This is the scenario featured in a special film produced for The Carbon Journey 2016 – a unique collaboration between Aston University and Birmingham City University to dedicate three days of second-year teaching timetable to the impact of climate change on business and society, to ensure their students are equipped to join the organisations that are aiming to make headlines like this a reality.
2,500 students had the opportunity to attend the event at the Genting Arena, NEC on 31 October 2016 which was hosted by broadcaster Reeta Chakrabati, with guest speakers including adventurer and wildlife TV presenter Steve Backshall, journalist Clive Myrie and scientific performers The Festival of the Spoken Nerd. This fun and insightful alternative to a traditional lecture aimed to help students envisage the future consequences of climate change.
Aston students who participate will receive credits towards their degree – making Aston one of the first universities to embed a dedicated module on tackling climate change open to undergraduates from all subject areas.
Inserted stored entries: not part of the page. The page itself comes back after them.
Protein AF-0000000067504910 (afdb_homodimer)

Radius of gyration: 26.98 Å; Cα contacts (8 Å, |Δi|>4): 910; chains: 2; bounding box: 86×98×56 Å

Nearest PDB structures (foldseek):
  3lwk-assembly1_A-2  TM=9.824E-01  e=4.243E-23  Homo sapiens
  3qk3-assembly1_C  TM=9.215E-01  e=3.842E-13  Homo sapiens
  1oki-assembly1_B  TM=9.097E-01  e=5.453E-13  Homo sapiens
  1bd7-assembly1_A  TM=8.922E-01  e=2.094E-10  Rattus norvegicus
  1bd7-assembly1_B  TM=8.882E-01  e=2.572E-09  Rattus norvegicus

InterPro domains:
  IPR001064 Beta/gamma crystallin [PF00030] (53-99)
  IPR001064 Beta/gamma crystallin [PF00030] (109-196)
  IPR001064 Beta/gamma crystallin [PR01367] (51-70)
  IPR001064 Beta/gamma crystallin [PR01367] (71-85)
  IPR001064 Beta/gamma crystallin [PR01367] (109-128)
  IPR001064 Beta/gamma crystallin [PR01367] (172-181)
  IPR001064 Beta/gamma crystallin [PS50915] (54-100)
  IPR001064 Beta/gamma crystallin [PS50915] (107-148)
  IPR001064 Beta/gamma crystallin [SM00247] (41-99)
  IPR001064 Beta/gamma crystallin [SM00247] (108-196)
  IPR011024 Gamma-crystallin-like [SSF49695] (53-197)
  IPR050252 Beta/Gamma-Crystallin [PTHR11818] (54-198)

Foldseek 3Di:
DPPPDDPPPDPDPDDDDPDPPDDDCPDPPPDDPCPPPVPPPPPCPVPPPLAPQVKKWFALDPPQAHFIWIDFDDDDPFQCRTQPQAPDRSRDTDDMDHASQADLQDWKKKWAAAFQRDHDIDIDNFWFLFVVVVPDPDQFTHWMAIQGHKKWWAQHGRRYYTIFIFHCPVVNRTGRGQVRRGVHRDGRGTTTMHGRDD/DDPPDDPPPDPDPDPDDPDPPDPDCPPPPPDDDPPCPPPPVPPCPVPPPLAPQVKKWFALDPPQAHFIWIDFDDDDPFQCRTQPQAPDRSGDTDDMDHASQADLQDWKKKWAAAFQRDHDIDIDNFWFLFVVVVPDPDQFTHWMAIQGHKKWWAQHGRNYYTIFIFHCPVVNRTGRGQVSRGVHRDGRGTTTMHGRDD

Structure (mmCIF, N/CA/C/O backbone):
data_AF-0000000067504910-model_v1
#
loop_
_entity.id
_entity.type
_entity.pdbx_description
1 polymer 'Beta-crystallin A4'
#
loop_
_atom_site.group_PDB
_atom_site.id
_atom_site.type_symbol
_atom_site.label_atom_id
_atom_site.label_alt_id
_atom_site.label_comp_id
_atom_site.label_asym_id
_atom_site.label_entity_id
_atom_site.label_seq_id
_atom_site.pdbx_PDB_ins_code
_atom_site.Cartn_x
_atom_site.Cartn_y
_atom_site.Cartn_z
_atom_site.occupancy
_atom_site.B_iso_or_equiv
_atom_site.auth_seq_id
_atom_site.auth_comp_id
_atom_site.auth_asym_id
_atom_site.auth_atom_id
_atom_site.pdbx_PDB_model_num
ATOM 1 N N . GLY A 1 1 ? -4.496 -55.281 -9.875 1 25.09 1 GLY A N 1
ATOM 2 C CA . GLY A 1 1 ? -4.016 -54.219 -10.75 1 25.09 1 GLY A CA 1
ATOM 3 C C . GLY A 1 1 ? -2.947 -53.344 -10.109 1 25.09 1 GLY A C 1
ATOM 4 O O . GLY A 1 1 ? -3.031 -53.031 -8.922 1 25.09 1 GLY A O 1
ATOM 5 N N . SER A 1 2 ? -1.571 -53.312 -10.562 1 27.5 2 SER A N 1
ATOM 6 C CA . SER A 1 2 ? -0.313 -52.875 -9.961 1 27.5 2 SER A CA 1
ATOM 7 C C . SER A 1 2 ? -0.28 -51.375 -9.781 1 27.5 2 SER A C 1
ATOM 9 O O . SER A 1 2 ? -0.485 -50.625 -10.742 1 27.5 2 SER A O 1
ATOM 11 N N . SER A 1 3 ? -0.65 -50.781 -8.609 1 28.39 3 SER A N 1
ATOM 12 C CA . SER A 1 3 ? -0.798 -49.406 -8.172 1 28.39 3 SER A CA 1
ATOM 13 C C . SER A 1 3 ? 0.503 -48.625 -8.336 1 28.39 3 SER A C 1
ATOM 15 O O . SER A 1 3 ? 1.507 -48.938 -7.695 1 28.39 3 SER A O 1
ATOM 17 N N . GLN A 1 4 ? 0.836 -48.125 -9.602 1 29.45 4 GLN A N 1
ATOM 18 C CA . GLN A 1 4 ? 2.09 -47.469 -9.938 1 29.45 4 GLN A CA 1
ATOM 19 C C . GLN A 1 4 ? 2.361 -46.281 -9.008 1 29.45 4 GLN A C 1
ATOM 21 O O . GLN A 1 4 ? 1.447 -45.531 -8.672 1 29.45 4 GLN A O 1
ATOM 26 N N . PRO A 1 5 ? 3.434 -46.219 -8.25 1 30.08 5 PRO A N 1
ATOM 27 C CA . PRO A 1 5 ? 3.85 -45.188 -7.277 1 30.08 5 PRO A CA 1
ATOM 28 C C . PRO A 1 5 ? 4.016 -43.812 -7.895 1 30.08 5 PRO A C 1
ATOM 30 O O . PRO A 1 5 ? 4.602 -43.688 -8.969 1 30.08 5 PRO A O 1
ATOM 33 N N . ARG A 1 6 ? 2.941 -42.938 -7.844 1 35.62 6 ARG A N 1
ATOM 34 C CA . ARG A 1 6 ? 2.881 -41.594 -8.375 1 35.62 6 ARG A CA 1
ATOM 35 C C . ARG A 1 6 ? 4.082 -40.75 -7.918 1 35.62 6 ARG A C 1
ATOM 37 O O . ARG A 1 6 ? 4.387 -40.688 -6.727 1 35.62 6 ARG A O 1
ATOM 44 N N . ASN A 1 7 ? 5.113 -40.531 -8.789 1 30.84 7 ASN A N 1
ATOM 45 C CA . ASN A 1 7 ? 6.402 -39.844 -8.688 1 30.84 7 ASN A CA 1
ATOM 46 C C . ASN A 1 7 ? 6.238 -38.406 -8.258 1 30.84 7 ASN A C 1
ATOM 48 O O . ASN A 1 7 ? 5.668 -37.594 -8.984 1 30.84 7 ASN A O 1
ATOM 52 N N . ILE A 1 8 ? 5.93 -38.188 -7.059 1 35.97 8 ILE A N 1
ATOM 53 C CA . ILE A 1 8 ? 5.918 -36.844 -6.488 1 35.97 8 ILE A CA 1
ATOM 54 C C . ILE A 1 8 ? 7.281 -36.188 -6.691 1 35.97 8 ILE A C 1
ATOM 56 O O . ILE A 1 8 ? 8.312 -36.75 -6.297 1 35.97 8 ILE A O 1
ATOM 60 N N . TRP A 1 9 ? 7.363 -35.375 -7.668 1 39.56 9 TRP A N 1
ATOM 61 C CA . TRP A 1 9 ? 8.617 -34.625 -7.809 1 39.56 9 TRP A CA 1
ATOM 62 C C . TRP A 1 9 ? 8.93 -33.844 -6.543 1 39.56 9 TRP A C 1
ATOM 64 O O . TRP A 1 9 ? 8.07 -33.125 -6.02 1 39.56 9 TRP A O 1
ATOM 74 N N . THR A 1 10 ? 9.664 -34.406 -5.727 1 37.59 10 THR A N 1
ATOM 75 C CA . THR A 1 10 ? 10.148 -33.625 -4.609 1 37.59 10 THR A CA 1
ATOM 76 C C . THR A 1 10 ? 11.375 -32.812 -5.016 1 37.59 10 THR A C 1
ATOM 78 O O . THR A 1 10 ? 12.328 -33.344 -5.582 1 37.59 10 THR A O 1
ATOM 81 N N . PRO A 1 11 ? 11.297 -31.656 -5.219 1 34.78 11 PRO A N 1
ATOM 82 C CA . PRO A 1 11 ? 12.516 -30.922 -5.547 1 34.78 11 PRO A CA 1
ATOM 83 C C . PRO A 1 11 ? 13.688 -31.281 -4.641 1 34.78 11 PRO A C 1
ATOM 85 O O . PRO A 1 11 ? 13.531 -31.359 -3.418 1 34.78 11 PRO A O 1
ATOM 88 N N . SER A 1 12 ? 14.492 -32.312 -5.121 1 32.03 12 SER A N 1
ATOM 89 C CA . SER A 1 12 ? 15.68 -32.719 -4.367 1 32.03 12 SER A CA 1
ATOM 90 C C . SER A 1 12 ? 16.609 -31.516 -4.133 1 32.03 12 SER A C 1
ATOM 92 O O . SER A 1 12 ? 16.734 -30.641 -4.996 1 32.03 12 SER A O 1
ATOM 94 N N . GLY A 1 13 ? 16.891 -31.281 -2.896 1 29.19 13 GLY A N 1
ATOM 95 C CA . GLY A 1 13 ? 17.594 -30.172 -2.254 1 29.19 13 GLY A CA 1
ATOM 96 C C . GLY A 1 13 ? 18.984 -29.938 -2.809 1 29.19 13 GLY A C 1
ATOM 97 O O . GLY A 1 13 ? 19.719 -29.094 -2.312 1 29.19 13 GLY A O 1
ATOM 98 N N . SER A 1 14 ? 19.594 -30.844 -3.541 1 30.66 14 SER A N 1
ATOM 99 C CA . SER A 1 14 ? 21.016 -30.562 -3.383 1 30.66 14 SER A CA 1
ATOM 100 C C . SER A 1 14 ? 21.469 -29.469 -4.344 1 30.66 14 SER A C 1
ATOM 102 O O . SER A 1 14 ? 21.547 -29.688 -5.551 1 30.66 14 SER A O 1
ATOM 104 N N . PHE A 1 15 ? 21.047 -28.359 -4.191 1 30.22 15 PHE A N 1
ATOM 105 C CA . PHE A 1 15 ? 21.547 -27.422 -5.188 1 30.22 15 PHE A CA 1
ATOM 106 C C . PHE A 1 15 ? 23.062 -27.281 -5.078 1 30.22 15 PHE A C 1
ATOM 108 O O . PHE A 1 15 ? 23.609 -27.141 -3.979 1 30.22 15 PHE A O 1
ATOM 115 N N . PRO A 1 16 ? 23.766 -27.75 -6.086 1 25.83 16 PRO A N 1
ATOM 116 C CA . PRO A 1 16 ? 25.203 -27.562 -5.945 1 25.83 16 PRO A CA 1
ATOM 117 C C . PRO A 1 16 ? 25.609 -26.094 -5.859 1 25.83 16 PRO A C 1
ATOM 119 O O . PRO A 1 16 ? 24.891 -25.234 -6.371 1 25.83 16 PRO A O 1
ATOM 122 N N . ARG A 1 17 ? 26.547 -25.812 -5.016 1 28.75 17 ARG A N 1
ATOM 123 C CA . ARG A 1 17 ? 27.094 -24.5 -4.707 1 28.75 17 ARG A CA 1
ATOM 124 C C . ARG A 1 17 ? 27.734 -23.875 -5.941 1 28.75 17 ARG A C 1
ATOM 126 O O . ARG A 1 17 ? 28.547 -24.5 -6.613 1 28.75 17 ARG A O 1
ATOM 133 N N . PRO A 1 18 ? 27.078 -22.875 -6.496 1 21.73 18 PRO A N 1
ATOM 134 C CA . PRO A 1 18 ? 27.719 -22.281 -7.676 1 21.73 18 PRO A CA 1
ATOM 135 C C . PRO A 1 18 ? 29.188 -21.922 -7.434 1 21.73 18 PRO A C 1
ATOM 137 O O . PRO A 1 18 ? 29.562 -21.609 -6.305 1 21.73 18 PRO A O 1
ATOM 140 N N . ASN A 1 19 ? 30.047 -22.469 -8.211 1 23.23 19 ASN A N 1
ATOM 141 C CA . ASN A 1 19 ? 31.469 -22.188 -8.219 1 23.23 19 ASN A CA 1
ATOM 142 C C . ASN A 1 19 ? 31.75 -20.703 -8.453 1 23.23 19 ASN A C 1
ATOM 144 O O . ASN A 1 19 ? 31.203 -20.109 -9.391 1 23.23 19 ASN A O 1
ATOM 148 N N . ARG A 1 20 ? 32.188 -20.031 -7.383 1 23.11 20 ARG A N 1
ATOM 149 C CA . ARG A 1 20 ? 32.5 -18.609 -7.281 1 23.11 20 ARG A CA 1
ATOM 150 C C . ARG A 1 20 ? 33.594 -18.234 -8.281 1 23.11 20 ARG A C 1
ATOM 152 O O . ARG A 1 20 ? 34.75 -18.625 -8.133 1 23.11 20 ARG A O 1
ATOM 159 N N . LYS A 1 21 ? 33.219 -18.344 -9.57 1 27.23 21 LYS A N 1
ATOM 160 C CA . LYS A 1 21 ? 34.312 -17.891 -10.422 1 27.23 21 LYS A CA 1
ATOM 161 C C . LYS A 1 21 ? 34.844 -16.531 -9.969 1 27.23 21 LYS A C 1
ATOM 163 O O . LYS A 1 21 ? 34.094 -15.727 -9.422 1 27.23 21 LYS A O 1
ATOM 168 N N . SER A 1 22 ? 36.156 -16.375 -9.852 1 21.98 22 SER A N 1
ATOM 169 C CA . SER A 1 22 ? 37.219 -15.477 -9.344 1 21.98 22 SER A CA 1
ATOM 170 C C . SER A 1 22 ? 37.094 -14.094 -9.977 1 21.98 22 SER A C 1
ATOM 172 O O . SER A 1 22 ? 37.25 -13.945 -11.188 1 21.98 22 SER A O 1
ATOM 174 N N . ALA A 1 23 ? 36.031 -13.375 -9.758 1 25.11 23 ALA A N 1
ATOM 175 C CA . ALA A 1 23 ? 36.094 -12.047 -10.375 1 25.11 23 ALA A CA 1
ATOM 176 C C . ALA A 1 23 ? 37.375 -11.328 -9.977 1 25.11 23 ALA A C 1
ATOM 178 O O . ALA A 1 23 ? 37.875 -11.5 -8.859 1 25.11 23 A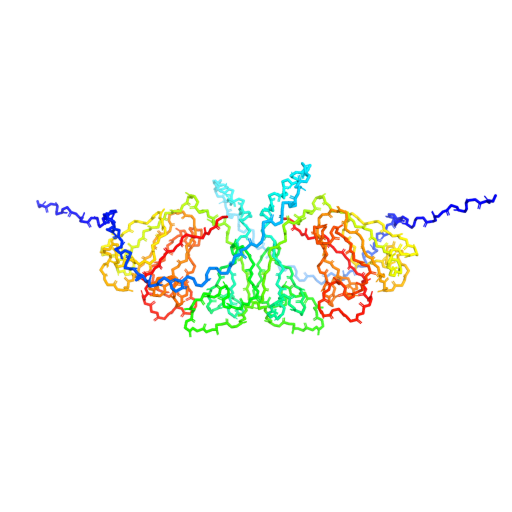LA A O 1
ATOM 179 N N . PRO A 1 24 ? 38.188 -10.805 -10.945 1 21.03 24 PRO A N 1
ATOM 180 C CA . PRO A 1 24 ? 39.5 -10.203 -10.836 1 21.03 24 PRO A CA 1
ATOM 181 C C . PRO A 1 24 ? 39.531 -9 -9.898 1 21.03 24 PRO A C 1
ATOM 183 O O . PRO A 1 24 ? 38.5 -8.352 -9.68 1 21.03 24 PRO A O 1
ATOM 186 N N . ARG A 1 25 ? 40.625 -8.82 -9.148 1 23 25 ARG A N 1
ATOM 187 C CA . ARG A 1 25 ? 41.031 -8.023 -7.996 1 23 25 ARG A CA 1
ATOM 188 C C . ARG A 1 25 ? 41.062 -6.535 -8.344 1 23 25 ARG A C 1
ATOM 190 O O . ARG A 1 25 ? 41.406 -5.703 -7.496 1 23 25 ARG A O 1
ATOM 197 N N . THR A 1 26 ? 40.281 -5.832 -9.273 1 23.64 26 THR A N 1
ATOM 198 C CA . THR A 1 26 ? 41 -4.566 -9.469 1 23.64 26 THR A CA 1
ATOM 199 C C . THR A 1 26 ? 41.156 -3.82 -8.148 1 23.64 26 THR A C 1
ATOM 201 O O . THR A 1 26 ? 40.25 -3.809 -7.32 1 23.64 26 THR A O 1
ATOM 204 N N . ARG A 1 27 ? 42.375 -3.5 -7.75 1 22.08 27 ARG A N 1
ATOM 205 C CA . ARG A 1 27 ? 43.188 -3.117 -6.586 1 22.08 27 ARG A CA 1
ATOM 206 C C . ARG A 1 27 ? 42.75 -1.754 -6.055 1 22.08 27 ARG A C 1
ATOM 208 O O . ARG A 1 27 ? 43.031 -1.412 -4.906 1 22.08 27 ARG A O 1
ATOM 215 N N . GLY A 1 28 ? 42.156 -0.741 -6.73 1 22.64 28 GLY A N 1
ATOM 216 C CA . GLY A 1 28 ? 42.719 0.511 -6.25 1 22.64 28 GLY A CA 1
ATOM 217 C C . GLY A 1 28 ? 42.312 0.847 -4.832 1 22.64 28 GLY A C 1
ATOM 218 O O . GLY A 1 28 ? 41.125 1.021 -4.555 1 22.64 28 GLY A O 1
ATOM 219 N N . VAL A 1 29 ? 42.906 0.288 -3.756 1 21.53 29 VAL A N 1
ATOM 220 C CA . VAL A 1 29 ? 42.406 0.23 -2.391 1 21.53 29 VAL A CA 1
ATOM 221 C C . VAL A 1 29 ? 42.625 1.569 -1.695 1 21.53 29 VAL A C 1
ATOM 223 O O . VAL A 1 29 ? 43.781 1.973 -1.477 1 21.53 29 VAL A O 1
ATOM 226 N N . ARG A 1 30 ? 42.125 2.699 -2.34 1 24.8 30 ARG A N 1
ATOM 227 C CA . ARG A 1 30 ? 42.531 3.93 -1.667 1 24.8 30 ARG A CA 1
ATOM 228 C C . ARG A 1 30 ? 42.375 3.809 -0.156 1 24.8 30 ARG A C 1
ATOM 230 O O . ARG A 1 30 ? 41.438 3.146 0.319 1 24.8 30 ARG A O 1
ATOM 237 N N . PRO A 1 31 ? 43.312 4.172 0.707 1 21.94 31 PRO A N 1
ATOM 238 C CA . PRO A 1 31 ? 43.562 4.004 2.143 1 21.94 31 PRO A CA 1
ATOM 239 C C . PRO A 1 31 ? 42.562 4.781 3 1 21.94 31 PRO A C 1
ATOM 241 O O . PRO A 1 31 ? 42.219 5.922 2.676 1 21.94 31 PRO A O 1
ATOM 244 N N . SER A 1 32 ? 41.562 4.137 3.5 1 22.41 32 SER A N 1
ATOM 245 C CA . SER A 1 32 ? 40.438 4.695 4.23 1 22.41 32 SER A CA 1
ATOM 246 C C . SER A 1 32 ? 40.875 5.32 5.547 1 22.41 32 SER A C 1
ATOM 248 O O . SER A 1 32 ? 41.562 4.676 6.344 1 22.41 32 SER A O 1
ATOM 250 N N . PRO A 1 33 ? 41.219 6.656 5.578 1 24.94 33 PRO A N 1
ATOM 251 C CA . PRO A 1 33 ? 41.688 7.254 6.828 1 24.94 33 PRO A CA 1
ATOM 252 C C . PRO A 1 33 ? 40.812 6.887 8.023 1 24.94 33 PRO A C 1
ATOM 254 O O . PRO A 1 33 ? 39.625 6.641 7.855 1 24.94 33 PRO A O 1
ATOM 257 N N . SER A 1 34 ? 41.344 6.301 9.109 1 22.95 34 SER A N 1
ATOM 258 C CA . SER A 1 34 ? 40.906 5.711 10.367 1 22.95 34 SER A CA 1
ATOM 259 C C . SER A 1 34 ? 40.281 6.766 11.281 1 22.95 34 SER A C 1
ATOM 261 O O . SER A 1 34 ? 40.438 6.691 12.508 1 22.95 34 SER A O 1
ATOM 263 N N . SER A 1 35 ? 39.906 7.926 10.852 1 23.16 35 SER A N 1
ATOM 264 C CA . SER A 1 35 ? 39.594 8.836 11.953 1 23.16 35 SER A CA 1
ATOM 265 C C . SER A 1 35 ? 38.656 8.195 12.969 1 23.16 35 SER A C 1
ATOM 267 O O . SER A 1 35 ? 37.625 7.652 12.602 1 23.16 35 SER A O 1
ATOM 269 N N . LEU A 1 36 ? 39.219 7.73 14.148 1 25.33 36 LEU A N 1
ATOM 270 C CA . LEU A 1 36 ? 38.688 7.16 15.383 1 25.33 36 LEU A CA 1
ATOM 271 C C . LEU A 1 36 ? 37.594 8.031 15.953 1 25.33 36 LEU A C 1
ATOM 273 O O . LEU A 1 36 ? 37.844 9.055 16.578 1 25.33 36 LEU A O 1
ATOM 277 N N . CYS A 1 37 ? 36.781 8.586 15.234 1 27.53 37 CYS A N 1
ATOM 278 C CA . CYS A 1 37 ? 35.75 9.344 15.938 1 27.53 37 CYS A CA 1
ATOM 279 C C . CYS A 1 37 ? 35.156 8.523 17.094 1 27.53 37 CYS A C 1
ATOM 281 O O . CYS A 1 37 ? 34.688 7.402 16.891 1 27.53 37 CYS A O 1
ATOM 283 N N . ARG A 1 38 ? 35.656 8.633 18.297 1 25.61 38 ARG A N 1
ATOM 284 C CA . ARG A 1 38 ? 35.125 8.078 19.547 1 25.61 38 ARG A CA 1
ATOM 285 C C . ARG A 1 38 ? 33.625 8.125 19.562 1 25.61 38 ARG A C 1
ATOM 287 O O . ARG A 1 38 ? 33 9.203 19.5 1 25.61 38 ARG A O 1
ATOM 294 N N . LYS A 1 39 ? 33.031 7.211 19 1 29.48 39 LYS A N 1
ATOM 295 C CA . LYS A 1 39 ? 31.578 7.117 19 1 29.48 39 LYS A CA 1
ATOM 296 C C . LYS A 1 39 ? 31.016 7.207 20.422 1 29.48 39 LYS A C 1
ATOM 298 O O . LYS A 1 39 ? 31.344 6.383 21.281 1 29.48 39 LYS A O 1
ATOM 303 N N . PRO A 1 40 ? 30.891 8.336 20.984 1 31.11 40 PRO A N 1
ATOM 304 C CA . PRO A 1 40 ? 30.328 8.234 22.328 1 31.11 40 PRO A CA 1
ATOM 305 C C . PRO A 1 40 ? 29.281 7.129 22.438 1 31.11 40 PRO A C 1
ATOM 307 O O . PRO A 1 40 ? 28.703 6.707 21.438 1 31.11 40 PRO A O 1
ATOM 310 N N . ALA A 1 41 ? 29.234 6.32 23.594 1 30.45 41 ALA A N 1
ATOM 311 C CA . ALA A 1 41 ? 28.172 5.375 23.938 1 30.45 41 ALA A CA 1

In a mix of exciting talks, performances and videos, the audience gained a glimpse of what the world might look like if the climate danger threshold is breached. Students were able to witness some of the catastrophic consequences which may surface if global average temperatures cross the four degree mark.
The main event was followed by two days of elective seminars given at both universities by business leaders from Jaguar Land Rover, Siemens, and Foster and Partners, who highlighted the challenges and opportunities posed by climate change within their particular sector.
Professor Alec Cameron, Vice Chancellor of Aston University, said: “This is a unique opportunity for students to learn about climate change in a way that feels real to them. So much of the science communication around global warming highlights abstract threats to our future. It’s hard to bring these back down to earth and prompt individuals to think seriously about the everyday choices they can make. Carbon Journey 2016 was designed to do just that.
“The three-day programme is just one aspect of Aston’s long-term commitment to embed low carbon education across all degree programmes, so that each and every student learns of its real-world application. At the same time, major research projects led by our academics are taking waste products and converting them to energy in the Punjab region of India (Energy Harvest) and designing the next generation of LED technology with better efficiency and longer life (NewLED).”
With more than 35,000 students and over 3,000 employees between them, Aston and Birmingham City Universities want to educate the next generation in the risks posed by climate change to economic and social structures, as well as the far-reaching benefits of a global shift to sustainability and clean energy
Professor Julian Beer, Deputy Vice Chancellor of Birmingham City University, said: “The COP21 Paris Agreement recognised that collective action is need to combat climate change. This needs to be distributed at an international, national and local level to achieve maximum change. We believe it is our responsibility to send our students out into the world as global citizens. It’s why we’re collaborating with Aston University to bring greater numbers together and share in a common cause.
“Our purpose is three-fold. We want to help students understand how global warming will hurt their future, the need to adapt to the stresses of a changing climate, and the potential for innovation to fix impending problems and open up new opportunities for transformation and growth. Because what our students do next will define which future we get.”